We seem to have a permanent population of whistling ducks in the peach paddock.  About twenty of them plucking the grass like little web footed lawnmowers.   We also have a young scrub turkey who shows up nearly every afternoon to scratch around the gardens.  He's very bold and doesn't seem frightened of us or the dogs.  If we get too close he scuttles into the long grass but we have to be pretty close before he takes off.

Yesterday, R went with our neighbour to his cousin's house.  Her husband died a month or so ago.  He was a hoarder of sorts and as alot of his stuff is large and unwieldy R wants to give her a hand.  The husband collected Buddhas.  R asked if I was interested in having one.  Sure I said so he brought home about twenty of them.  Most of them are resin or plaster, very ornate and not very appealing but he did bring have a few wooden ones that are delightful.  Especially this large (3/4 computer CPU size) wood fellow with a cheery grin and an ample, very ample belly.  Loved him on sight.  But I have taken a few others.  One very large red resin fellow, very complicated with wicker hat, chinese characters (ideograms?), bags and a string of coins I have put in the fernery.  He is too fussy to be in the house (too fussy to clean properly either) but his deep red looks great in the green of the fernery.  I'm quite chuffed.  Also in the collection were 3 soapstone figurines; one of Kwan Yin another of Ganesh but I don't know who the third guy is.  I think he's a Buddha but he's different in form, more like an Indian god than Chinese.  I've always liked soapstone. 

I have had a small wood Buddha here in the office for a few years now.  I bought him somewhere in the States at a second hand shop or a garage sale or something.  He's a laughing Buddha.  He finds life not only amusing but a downright hoot.  I couldn't resist him then and I still love him now.
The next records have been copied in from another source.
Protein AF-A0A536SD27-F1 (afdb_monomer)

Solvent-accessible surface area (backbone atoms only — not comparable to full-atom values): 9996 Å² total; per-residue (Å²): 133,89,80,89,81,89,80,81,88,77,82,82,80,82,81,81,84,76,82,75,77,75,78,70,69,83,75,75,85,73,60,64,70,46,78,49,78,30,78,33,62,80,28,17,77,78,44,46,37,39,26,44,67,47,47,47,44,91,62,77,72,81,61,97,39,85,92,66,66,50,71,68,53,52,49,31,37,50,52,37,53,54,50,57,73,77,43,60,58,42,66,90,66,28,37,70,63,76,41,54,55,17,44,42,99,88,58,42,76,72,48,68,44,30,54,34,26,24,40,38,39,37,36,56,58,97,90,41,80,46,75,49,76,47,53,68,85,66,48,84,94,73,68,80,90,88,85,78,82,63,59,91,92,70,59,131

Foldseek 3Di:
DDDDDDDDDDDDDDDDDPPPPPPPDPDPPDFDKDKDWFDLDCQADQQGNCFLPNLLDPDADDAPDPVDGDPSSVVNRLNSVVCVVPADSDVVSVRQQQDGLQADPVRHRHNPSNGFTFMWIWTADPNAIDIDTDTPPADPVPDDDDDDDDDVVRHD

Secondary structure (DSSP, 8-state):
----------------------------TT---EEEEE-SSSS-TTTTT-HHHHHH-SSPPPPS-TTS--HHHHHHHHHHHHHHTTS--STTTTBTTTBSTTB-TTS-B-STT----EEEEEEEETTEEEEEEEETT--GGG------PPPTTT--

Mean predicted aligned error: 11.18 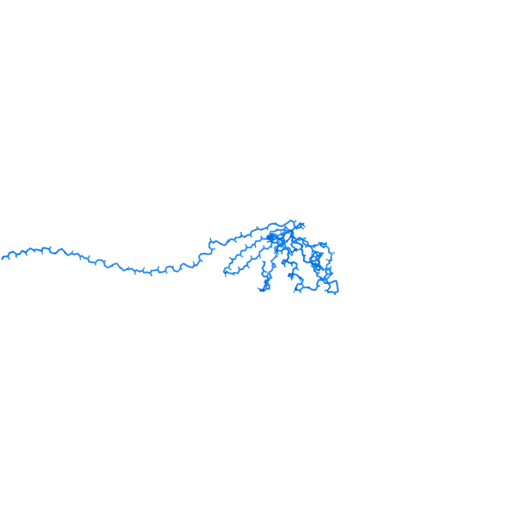Å

Nearest PDB structures (foldseek):
  2kjp-assembly1_A  TM=4.907E-01  e=9.973E+00  Bacillus subtilis
  8fkt-assembly1_BA  TM=3.435E-01  e=9.372E+00  Homo sapiens

Sequence (156 aa):
MQTGGTLKTTAAVGALLLLGACASVPSFDAQRIVHARYDGNTDDLLTAGLGRTGLASGNPPALADAKIPTAAELRRRAVHANYRALNDMSAGGGYGTLYGPNIDLTGKDTLGEGKVAGDEYLTMIGGVTYMVQIPERFNAKEACIVTATSSGSRGV

pLDDT: mean 84.71, std 20.1, range [32.59, 98.5]

Structure (mmCIF, N/CA/C/O backbone):
data_AF-A0A536SD27-F1
#
_entry.id   AF-A0A536SD27-F1
#
loop_
_atom_site.group_PDB
_atom_site.id
_atom_site.type_symbol
_atom_site.label_atom_id
_atom_site.label_alt_id
_atom_site.label_comp_id
_atom_site.label_asym_id
_atom_site.label_entity_id
_atom_site.label_seq_id
_atom_site.pdbx_PDB_ins_code
_atom_site.Cartn_x
_atom_site.Cartn_y
_atom_site.Cartn_z
_atom_site.occupancy
_atom_site.B_iso_or_equiv
_atom_site.auth_seq_id
_atom_site.auth_comp_id
_atom_site.auth_asym_id
_atom_site.auth_atom_id
_atom_site.pdbx_PDB_model_num
ATOM 1 N N . MET A 1 1 ? -16.112 -39.230 -95.615 1.00 35.78 1 MET A N 1
ATOM 2 C CA . MET A 1 1 ? -14.754 -39.438 -95.067 1.00 35.78 1 MET A CA 1
ATOM 3 C C . MET A 1 1 ? -14.774 -38.990 -93.618 1.00 35.78 1 MET A C 1
ATOM 5 O O . MET A 1 1 ? -15.262 -37.895 -93.402 1.00 35.78 1 MET A O 1
ATOM 9 N N . GLN A 1 2 ? -14.377 -39.891 -92.702 1.00 32.59 2 GLN A N 1
ATOM 10 C CA . GLN A 1 2 ? -13.725 -39.673 -91.389 1.00 32.59 2 GLN A CA 1
ATOM 11 C C . GLN A 1 2 ? -14.063 -38.369 -90.637 1.00 32.59 2 GLN A C 1
ATOM 13 O O . GLN A 1 2 ? -13.904 -37.289 -91.175 1.00 32.59 2 GLN A O 1
ATOM 18 N N . THR A 1 3 ? -14.455 -38.324 -89.367 1.00 35.91 3 THR A N 1
ATOM 19 C CA . THR A 1 3 ? -14.192 -39.151 -88.171 1.00 35.91 3 THR A CA 1
ATOM 20 C C . THR A 1 3 ? -14.948 -38.420 -87.046 1.00 35.91 3 THR A C 1
ATOM 22 O O . THR A 1 3 ? -14.987 -37.197 -87.056 1.00 35.91 3 THR A O 1
ATOM 25 N N . GLY A 1 4 ? -15.686 -39.085 -86.157 1.00 33.47 4 GLY A N 1
ATOM 26 C CA . GLY A 1 4 ? -15.158 -39.531 -84.863 1.00 33.47 4 GLY A CA 1
ATOM 27 C C . GLY A 1 4 ? -15.353 -38.470 -83.765 1.00 33.47 4 GLY A C 1
ATOM 28 O O . GLY A 1 4 ? -14.798 -37.385 -83.864 1.00 33.47 4 GLY A O 1
ATOM 29 N N . GLY A 1 5 ? -16.111 -38.791 -82.707 1.00 34.72 5 GLY A N 1
ATOM 30 C CA . GLY A 1 5 ? -16.141 -37.970 -81.489 1.00 34.72 5 GLY A CA 1
ATOM 31 C C . GLY A 1 5 ? -17.415 -38.080 -80.650 1.00 34.72 5 GLY A C 1
ATOM 32 O O . GLY A 1 5 ? -18.264 -37.199 -80.689 1.00 34.72 5 GLY A O 1
ATOM 33 N N . THR A 1 6 ? -17.547 -39.144 -79.855 1.00 41.75 6 THR A N 1
ATOM 34 C CA . THR A 1 6 ? -18.521 -39.240 -78.753 1.00 41.75 6 THR A CA 1
ATOM 35 C C . THR A 1 6 ? -18.172 -38.242 -77.644 1.00 41.75 6 THR A C 1
ATOM 37 O O . THR A 1 6 ? -17.182 -38.443 -76.936 1.00 41.75 6 THR A O 1
ATOM 40 N N . LEU A 1 7 ? -18.984 -37.195 -77.466 1.00 40.44 7 LEU A N 1
ATOM 41 C CA . LEU A 1 7 ? -18.853 -36.236 -76.367 1.00 40.44 7 LEU A CA 1
ATOM 42 C C . LEU A 1 7 ? -19.730 -36.682 -75.186 1.00 40.44 7 LEU A C 1
ATOM 44 O O . LEU A 1 7 ? -20.955 -36.710 -75.275 1.00 40.44 7 LEU A O 1
ATOM 48 N N . LYS A 1 8 ? -19.077 -37.084 -74.093 1.00 38.84 8 LYS A N 1
ATOM 49 C CA . LYS A 1 8 ? -19.713 -37.474 -72.830 1.00 38.84 8 LYS A CA 1
ATOM 50 C C . LYS A 1 8 ? -20.266 -36.228 -72.128 1.00 38.84 8 LYS A C 1
ATOM 52 O O . LYS A 1 8 ? -19.532 -35.274 -71.902 1.00 38.84 8 LYS A O 1
ATOM 57 N N . THR A 1 9 ? -21.545 -36.259 -71.768 1.00 46.56 9 THR A N 1
ATOM 58 C CA . THR A 1 9 ? -22.222 -35.270 -70.919 1.00 46.56 9 THR A CA 1
ATOM 59 C C . THR A 1 9 ? -21.671 -35.316 -69.496 1.00 46.56 9 THR A C 1
ATOM 61 O O . THR A 1 9 ? -21.954 -36.250 -68.747 1.00 46.56 9 THR A O 1
ATOM 64 N N . THR A 1 10 ? -20.905 -34.300 -69.106 1.00 43.59 10 THR A N 1
ATOM 65 C CA . THR A 1 10 ? -20.512 -34.055 -67.713 1.00 43.59 10 THR A CA 1
ATOM 66 C C . THR A 1 10 ? -21.447 -33.004 -67.120 1.00 43.59 10 THR A C 1
ATOM 68 O O . THR A 1 10 ? -21.445 -31.849 -67.540 1.00 43.59 10 THR A O 1
ATOM 71 N N . ALA A 1 11 ? -22.274 -33.414 -66.159 1.00 46.88 11 ALA A N 1
ATOM 72 C CA . ALA A 1 11 ? -23.118 -32.518 -65.381 1.00 46.88 11 ALA A CA 1
ATOM 73 C C . ALA A 1 11 ? -22.243 -31.657 -64.455 1.00 46.88 11 ALA A C 1
ATOM 75 O O . ALA A 1 11 ? -21.505 -32.184 -63.623 1.00 46.88 11 ALA A O 1
ATOM 76 N N . ALA A 1 12 ? -22.315 -30.335 -64.605 1.00 42.94 12 ALA A N 1
ATOM 77 C CA . ALA A 1 12 ? -21.674 -29.394 -63.698 1.00 42.94 12 ALA A CA 1
ATOM 78 C C . ALA A 1 12 ? -22.523 -29.261 -62.423 1.00 42.94 12 ALA A C 1
ATOM 80 O O . ALA A 1 12 ? -23.605 -28.676 -62.445 1.00 42.94 12 ALA A O 1
ATOM 81 N N . VAL A 1 13 ? -22.041 -29.815 -61.310 1.00 49.09 13 VAL A N 1
ATOM 82 C CA . VAL A 1 13 ? -22.598 -29.560 -59.975 1.00 49.09 13 VAL A CA 1
ATOM 83 C C . VAL A 1 13 ? -22.035 -28.223 -59.496 1.00 49.09 13 VAL A C 1
ATOM 85 O O . VAL A 1 13 ? -20.859 -28.121 -59.152 1.00 49.09 13 VAL A O 1
ATOM 88 N N . GLY A 1 14 ? -22.863 -27.180 -59.527 1.00 40.44 14 GLY A N 1
ATOM 89 C CA . GLY A 1 14 ? -22.529 -25.871 -58.972 1.00 40.44 14 GLY A CA 1
ATOM 90 C C . GLY A 1 14 ? -22.453 -25.943 -57.449 1.00 40.44 14 GLY A C 1
ATOM 91 O O . GLY A 1 14 ? -23.476 -26.071 -56.780 1.00 40.44 14 GLY A O 1
ATOM 92 N N . ALA A 1 15 ? -21.242 -25.869 -56.898 1.00 48.88 15 ALA A N 1
ATOM 93 C CA . ALA A 1 15 ? -21.024 -25.727 -55.465 1.00 48.88 15 ALA A CA 1
ATOM 94 C C . ALA A 1 15 ? -21.346 -24.285 -55.042 1.00 48.88 15 ALA A C 1
ATOM 96 O O . ALA A 1 15 ? -20.603 -23.351 -55.342 1.00 48.88 15 ALA A O 1
ATOM 97 N N . LEU A 1 16 ? -22.471 -24.104 -54.351 1.00 43.25 16 LEU A N 1
ATOM 98 C CA . LEU A 1 16 ? -22.826 -22.852 -53.692 1.00 43.25 16 LEU A CA 1
ATOM 99 C C . LEU A 1 16 ? -21.952 -22.700 -52.435 1.00 43.25 16 LEU A C 1
ATOM 101 O O . LEU A 1 16 ? -22.250 -23.277 -51.391 1.00 43.25 16 LEU A O 1
ATOM 105 N N . LEU A 1 17 ? -20.850 -21.950 -52.541 1.00 43.12 17 LEU A N 1
ATOM 106 C CA . LEU A 1 17 ? -20.053 -21.540 -51.383 1.00 43.12 17 LEU A CA 1
ATOM 107 C C . LEU A 1 17 ? -20.839 -20.509 -50.562 1.00 43.12 17 LEU A C 1
ATOM 109 O O . LEU A 1 17 ? -20.832 -19.315 -50.855 1.00 43.12 17 LEU A O 1
ATOM 113 N N . LEU A 1 18 ? -21.502 -20.973 -49.506 1.00 47.34 18 LEU A N 1
ATOM 114 C CA . LEU A 1 18 ? -21.972 -20.115 -48.423 1.00 47.34 18 LEU A CA 1
ATOM 115 C C . LEU A 1 18 ? -20.760 -19.745 -47.557 1.00 47.34 18 LEU A C 1
ATOM 117 O O . LEU A 1 18 ? -20.352 -20.520 -46.692 1.00 47.34 18 LEU A O 1
ATOM 121 N N . LEU A 1 19 ? -20.172 -18.564 -47.784 1.00 49.78 19 LEU A N 1
ATOM 122 C CA . LEU A 1 19 ? -19.251 -17.953 -46.822 1.00 49.78 19 LEU A CA 1
ATOM 123 C C . LEU A 1 19 ? -20.049 -17.528 -45.582 1.00 49.78 19 LEU A C 1
ATOM 125 O O . LEU A 1 19 ? -20.429 -16.370 -45.420 1.00 49.78 19 LEU A O 1
ATOM 129 N N . GLY A 1 20 ? -20.306 -18.483 -44.692 1.00 53.41 20 GLY A N 1
ATOM 130 C CA . GLY A 1 20 ? -20.629 -18.192 -43.305 1.00 53.41 20 GLY A CA 1
ATOM 131 C C . GLY A 1 20 ? -19.370 -17.671 -42.626 1.00 53.41 20 GLY A C 1
ATOM 132 O O . GLY A 1 20 ? -18.583 -18.454 -42.099 1.00 53.41 20 GLY A O 1
ATOM 133 N N . ALA A 1 21 ? -19.153 -16.356 -42.661 1.00 50.00 21 ALA A N 1
ATOM 134 C CA . ALA A 1 21 ? -18.210 -15.717 -41.759 1.00 50.00 21 ALA A CA 1
ATOM 135 C C . ALA A 1 21 ? -18.735 -15.926 -40.334 1.00 50.00 21 ALA A C 1
ATOM 137 O O . ALA A 1 21 ? -19.604 -15.198 -39.857 1.00 50.00 21 ALA A O 1
ATOM 138 N N . CYS A 1 22 ? -18.230 -16.959 -39.663 1.00 48.00 22 CYS A N 1
ATOM 139 C CA . CYS A 1 22 ? -18.309 -17.038 -38.220 1.00 48.00 22 CYS A CA 1
ATOM 140 C C . CYS A 1 22 ? -17.465 -15.865 -37.721 1.00 48.00 22 CYS A C 1
ATOM 142 O O . CYS A 1 22 ? -16.239 -15.946 -37.689 1.00 48.00 22 CYS A O 1
ATOM 144 N N . ALA A 1 23 ? -18.101 -14.735 -37.417 1.00 53.31 23 ALA A N 1
ATOM 145 C CA . ALA A 1 23 ? -17.468 -13.710 -36.614 1.00 53.31 23 ALA A CA 1
ATOM 146 C C . ALA A 1 23 ? -17.254 -14.341 -35.236 1.00 53.31 23 ALA A C 1
ATOM 148 O O . ALA A 1 23 ? -18.1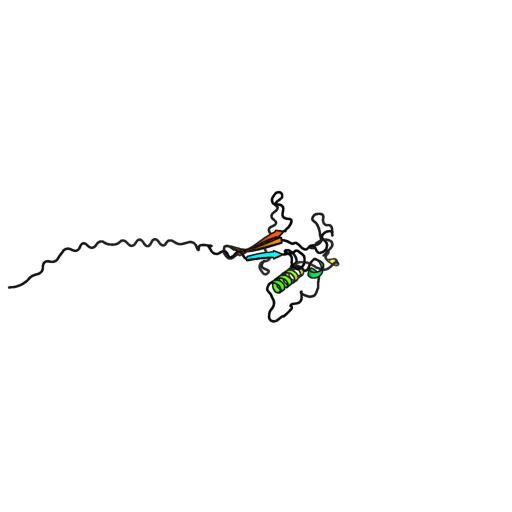23 -14.289 -34.367 1.00 53.31 23 ALA A O 1
ATOM 149 N N . SER A 1 24 ? -16.127 -15.029 -35.060 1.00 53.81 24 SER A N 1
ATOM 150 C CA . SER A 1 24 ? -15.639 -15.360 -33.737 1.00 53.81 24 SER A CA 1
ATOM 151 C C . SER A 1 24 ? -15.406 -14.025 -33.051 1.00 53.81 24 SER A C 1
ATOM 153 O O . SER A 1 24 ? -14.471 -13.295 -33.392 1.00 53.81 24 SER A O 1
ATOM 155 N N . VAL A 1 25 ? -16.290 -13.689 -32.112 1.00 48.41 25 VAL A N 1
ATOM 156 C CA . VAL A 1 25 ? -15.948 -12.752 -31.04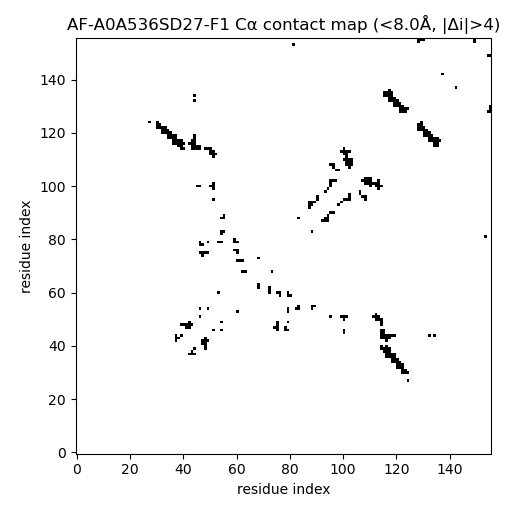4 1.00 48.41 25 VAL A CA 1
ATOM 157 C C . VAL A 1 25 ? -14.551 -13.129 -30.541 1.00 48.41 25 VAL A C 1
ATOM 159 O O . VAL A 1 25 ? -14.268 -14.328 -30.446 1.00 48.41 25 VAL A O 1
ATOM 162 N N . PRO A 1 26 ? -13.654 -12.163 -30.275 1.00 46.69 26 PRO A N 1
ATOM 163 C CA . PRO A 1 26 ? -12.356 -12.485 -29.708 1.00 46.69 26 PRO A CA 1
ATOM 164 C C . PRO A 1 26 ? -12.594 -13.341 -28.468 1.00 46.69 26 PRO A C 1
ATOM 166 O O . PRO A 1 26 ? -13.236 -12.902 -27.515 1.00 46.69 26 PRO A O 1
ATOM 169 N N . SER A 1 27 ? -12.144 -14.588 -28.506 1.00 53.16 27 SER A N 1
ATOM 170 C CA . SER A 1 27 ? -12.123 -15.440 -27.332 1.00 53.16 27 SER A CA 1
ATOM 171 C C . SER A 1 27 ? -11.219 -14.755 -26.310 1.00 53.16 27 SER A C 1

The convex mirror drawing is going well.  I am working on the area surrounding the mirror.  Decided against trying to copy the actual frame that the mirror is in.  Just wouldn't have worked.  It has been a very fiddly piece but I have enjoyed it.  It isn't as well done as I'd like.  I'm really trying to slow down and take the time it takes but even though I'm not rushing through I just don't have the skill to make it as good as what is in my head.  

I see the Archibald is on again.  One day I'd like to get down to see it.  800 entries of which only 40 or 50 will be hung.   There are some talented people out there.  Saw some of the works in the packing room on TV.  I love it that people still love to draw and paint.    I guess I'm just too old and set in my opinions to be agog about some of the stuff which is considered art today.  (Still suspect a good few of them are having a wank).
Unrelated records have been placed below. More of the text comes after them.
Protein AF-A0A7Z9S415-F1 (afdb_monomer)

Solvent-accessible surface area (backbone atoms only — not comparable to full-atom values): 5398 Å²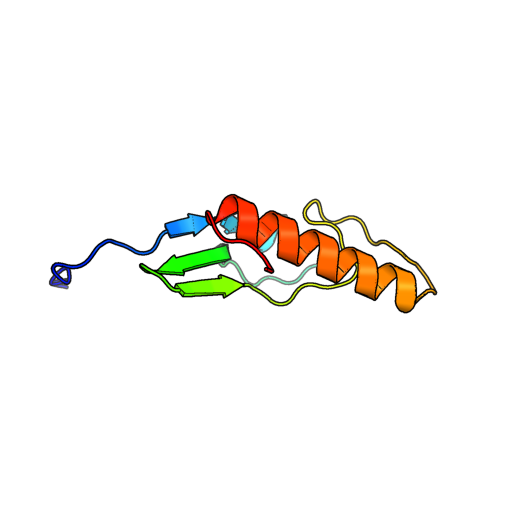 total; per-residue (Å²): 140,84,82,82,77,68,98,63,80,79,63,45,73,39,75,66,46,47,36,71,81,71,39,86,88,70,58,86,72,81,43,81,52,52,48,30,36,32,50,85,95,45,77,49,71,56,91,69,45,28,46,47,98,89,68,51,80,44,41,89,96,32,69,65,52,15,50,53,41,17,50,53,51,49,47,55,52,31,47,78,63,75,45,68,94,118

Secondary structure (DSSP, 8-state):
------SSPPPEEEEEEEHHHH-TT------EEEEEEEETTEEEEPPP-SB-TTS-B--TT-HHHHHHHHHHHHHHHHHHTT----

Structure (mmCIF, N/CA/C/O backbone):
data_AF-A0A7Z9S415-F1
#
_entry.id   AF-A0A7Z9S415-F1
#
loop_
_atom_site.group_PDB
_atom_site.id
_atom_site.type_symbol
_atom_site.label_atom_id
_atom_site.label_alt_id
_atom_site.label_comp_id
_atom_site.label_asym_id
_atom_site.label_entity_id
_atom_site.label_seq_id
_atom_site.pdbx_PDB_ins_code
_atom_site.Cartn_x
_atom_site.Cartn_y
_atom_site.Cartn_z
_atom_site.occupancy
_atom_site.B_iso_or_equiv
_atom_site.auth_seq_id
_atom_site.auth_comp_id
_atom_site.auth_asym_id
_atom_site.auth_atom_id
_atom_site.pdbx_PDB_model_num
ATOM 1 N N . MET A 1 1 ? -13.071 27.574 15.336 1.00 40.09 1 MET A N 1
ATOM 2 C CA . MET A 1 1 ? -13.021 26.261 14.661 1.00 40.09 1 MET A CA 1
ATOM 3 C C . MET A 1 1 ? -13.253 25.207 15.732 1.00 40.09 1 MET A C 1
ATOM 5 O O . MET A 1 1 ? -12.397 25.045 16.588 1.00 40.09 1 MET A O 1
ATOM 9 N N . ALA A 1 2 ? -14.442 24.609 15.785 1.00 35.47 2 ALA A N 1
ATOM 10 C CA . ALA A 1 2 ? -14.786 23.607 16.793 1.00 35.47 2 ALA A CA 1
ATOM 11 C C . ALA A 1 2 ? -14.886 22.250 16.095 1.00 35.47 2 ALA A C 1
ATOM 13 O O . ALA A 1 2 ? -15.735 22.067 15.227 1.00 35.47 2 ALA A O 1
ATOM 14 N N . ALA A 1 3 ? -13.984 21.330 16.431 1.00 54.81 3 ALA A N 1
ATOM 15 C CA . ALA A 1 3 ? -14.087 19.942 16.012 1.00 54.81 3 ALA A CA 1
ATOM 16 C C . ALA A 1 3 ? -14.838 19.178 17.106 1.00 54.81 3 ALA A C 1
ATOM 18 O O . ALA A 1 3 ? -14.304 18.946 18.189 1.00 54.81 3 ALA A O 1
ATOM 19 N N . THR A 1 4 ? -16.085 18.803 16.844 1.00 52.00 4 THR A N 1
ATOM 20 C CA . THR A 1 4 ? -16.774 17.785 17.637 1.00 52.00 4 THR A CA 1
ATOM 21 C C . THR A 1 4 ? -16.186 16.429 17.262 1.00 52.00 4 THR A C 1
ATOM 23 O O . THR A 1 4 ? -16.418 15.912 16.171 1.00 52.00 4 THR A O 1
ATOM 26 N N . LEU A 1 5 ? -15.368 15.862 18.151 1.00 62.84 5 LEU A N 1
ATOM 27 C CA . LEU A 1 5 ? -14.836 14.511 17.983 1.00 62.84 5 LEU A CA 1
ATOM 28 C C . LEU A 1 5 ? -16.010 13.522 17.987 1.00 62.84 5 LEU A C 1
ATOM 30 O O . LEU A 1 5 ? -16.767 13.446 18.956 1.00 62.84 5 LEU A O 1
ATOM 34 N N . SER A 1 6 ? -16.174 12.766 16.901 1.00 60.72 6 SER A N 1
ATOM 35 C CA . SER A 1 6 ? -17.079 11.617 16.877 1.00 60.72 6 SER A CA 1
ATOM 36 C C . SER A 1 6 ? -16.712 10.672 18.024 1.00 60.72 6 SER A C 1
ATOM 38 O O . SER A 1 6 ? -15.533 10.371 18.191 1.00 60.72 6 SER A O 1
ATOM 40 N N . LYS A 1 7 ? -17.691 10.147 18.771 1.00 66.19 7 LYS A N 1
ATOM 41 C CA . LYS A 1 7 ? -17.494 9.183 19.878 1.00 66.19 7 LYS A CA 1
ATOM 42 C C . LYS A 1 7 ? -16.895 7.816 19.457 1.00 66.19 7 LYS A C 1
ATOM 44 O O . LYS A 1 7 ? -16.950 6.869 20.231 1.00 66.19 7 LYS A O 1
ATOM 49 N N . GLY A 1 8 ? -16.383 7.685 18.233 1.00 71.25 8 GLY A N 1
ATOM 50 C CA . GLY A 1 8 ? -15.760 6.469 17.705 1.00 71.25 8 GLY A CA 1
ATOM 51 C C . GLY A 1 8 ? -14.241 6.450 17.893 1.00 71.25 8 GLY A C 1
ATOM 52 O O . GLY A 1 8 ? -13.620 7.467 18.199 1.00 71.25 8 GLY A O 1
ATOM 53 N N . THR A 1 9 ? -13.629 5.285 17.685 1.00 81.19 9 THR A N 1
ATOM 54 C CA . THR A 1 9 ? -12.171 5.123 17.727 1.00 81.19 9 THR A CA 1
ATOM 55 C C . THR A 1 9 ? -11.511 5.911 16.587 1.00 81.19 9 THR A C 1
ATOM 57 O O . THR A 1 9 ? -11.901 5.730 15.430 1.00 81.19 9 THR A O 1
ATOM 60 N N . PRO A 1 10 ? -10.506 6.765 16.864 1.00 89.06 10 PRO A N 1
ATOM 61 C CA . PRO A 1 10 ? -9.742 7.431 15.817 1.00 89.06 10 PRO A CA 1
ATOM 62 C C . PRO A 1 10 ? -9.120 6.422 14.849 1.00 89.06 10 PRO A C 1
ATOM 64 O O . PRO A 1 10 ? -8.601 5.385 15.266 1.00 89.06 10 PRO A O 1
ATOM 67 N N . HIS A 1 11 ? -9.138 6.738 13.554 1.00 92.88 11 HIS A N 1
ATOM 68 C CA . HIS A 1 11 ? -8.449 5.921 12.562 1.00 92.88 11 HIS A CA 1
ATOM 69 C C . HIS A 1 11 ? -6.932 5.957 12.801 1.00 92.88 11 HIS A C 1
ATOM 71 O O . HIS A 1 11 ? -6.358 6.988 13.162 1.00 92.88 11 HIS A O 1
ATOM 77 N N . GLN A 1 12 ? -6.268 4.833 12.566 1.00 95.31 12 GLN A N 1
ATOM 78 C CA . GLN A 1 12 ? -4.822 4.703 12.689 1.00 95.31 12 GLN A CA 1
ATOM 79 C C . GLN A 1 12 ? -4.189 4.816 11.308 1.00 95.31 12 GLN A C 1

Watched a piece on ABCs Art Nation about the new gallery MONA (Museum of Old and Modern Art).  It features the collection of David Walsh.  No doubt there are many beautiful pieces in it but what grabs the news and therefore what we see are the more dubious 'works of art'.  One is a machine which makes faeces.  Put the food in one end and through a series of tubes and beakers the end result are blobs of poo.  What an inspiring work!  Another was a painting, perhaps a photograph, of people spreading their cheeks so their anus was on view.  Inspiring!  Another was of beef carcasses hung on a wall.  I'm faint with awe!    What a load of codswallop!  It's privately funded and it does reflect the taste of the collector so if that's what blows his hair back, good for him.   But I can't help but think some 'artists' are laughing all the way to the bank. 

1 comment:

  1. I read a very hoity toity article on the importance of the Louvre's "Gabrielle d'Estrées and One of Her Sisters" importance in the 16th century works and I looked at it and said Hogwash...the artist and models were having fun and poking fun at the aristocracy. I actually stood behind three art professors, a history professor and an art critic at an art competition and overheard them discussing a painting and the great depth of despair and the struggle between good and evil the infamous war between power and powerlessness and I was so impressed with this amazing piece of work that I has to step around them to see what painting they were talking about...and it was mine! And that was not AT ALL what I was thinking about when I was painting it! They were highly acclaimed in their fields and I knew in that moment they were all quacks! The world is nuts kiddo. And you may be one of the few sane people here.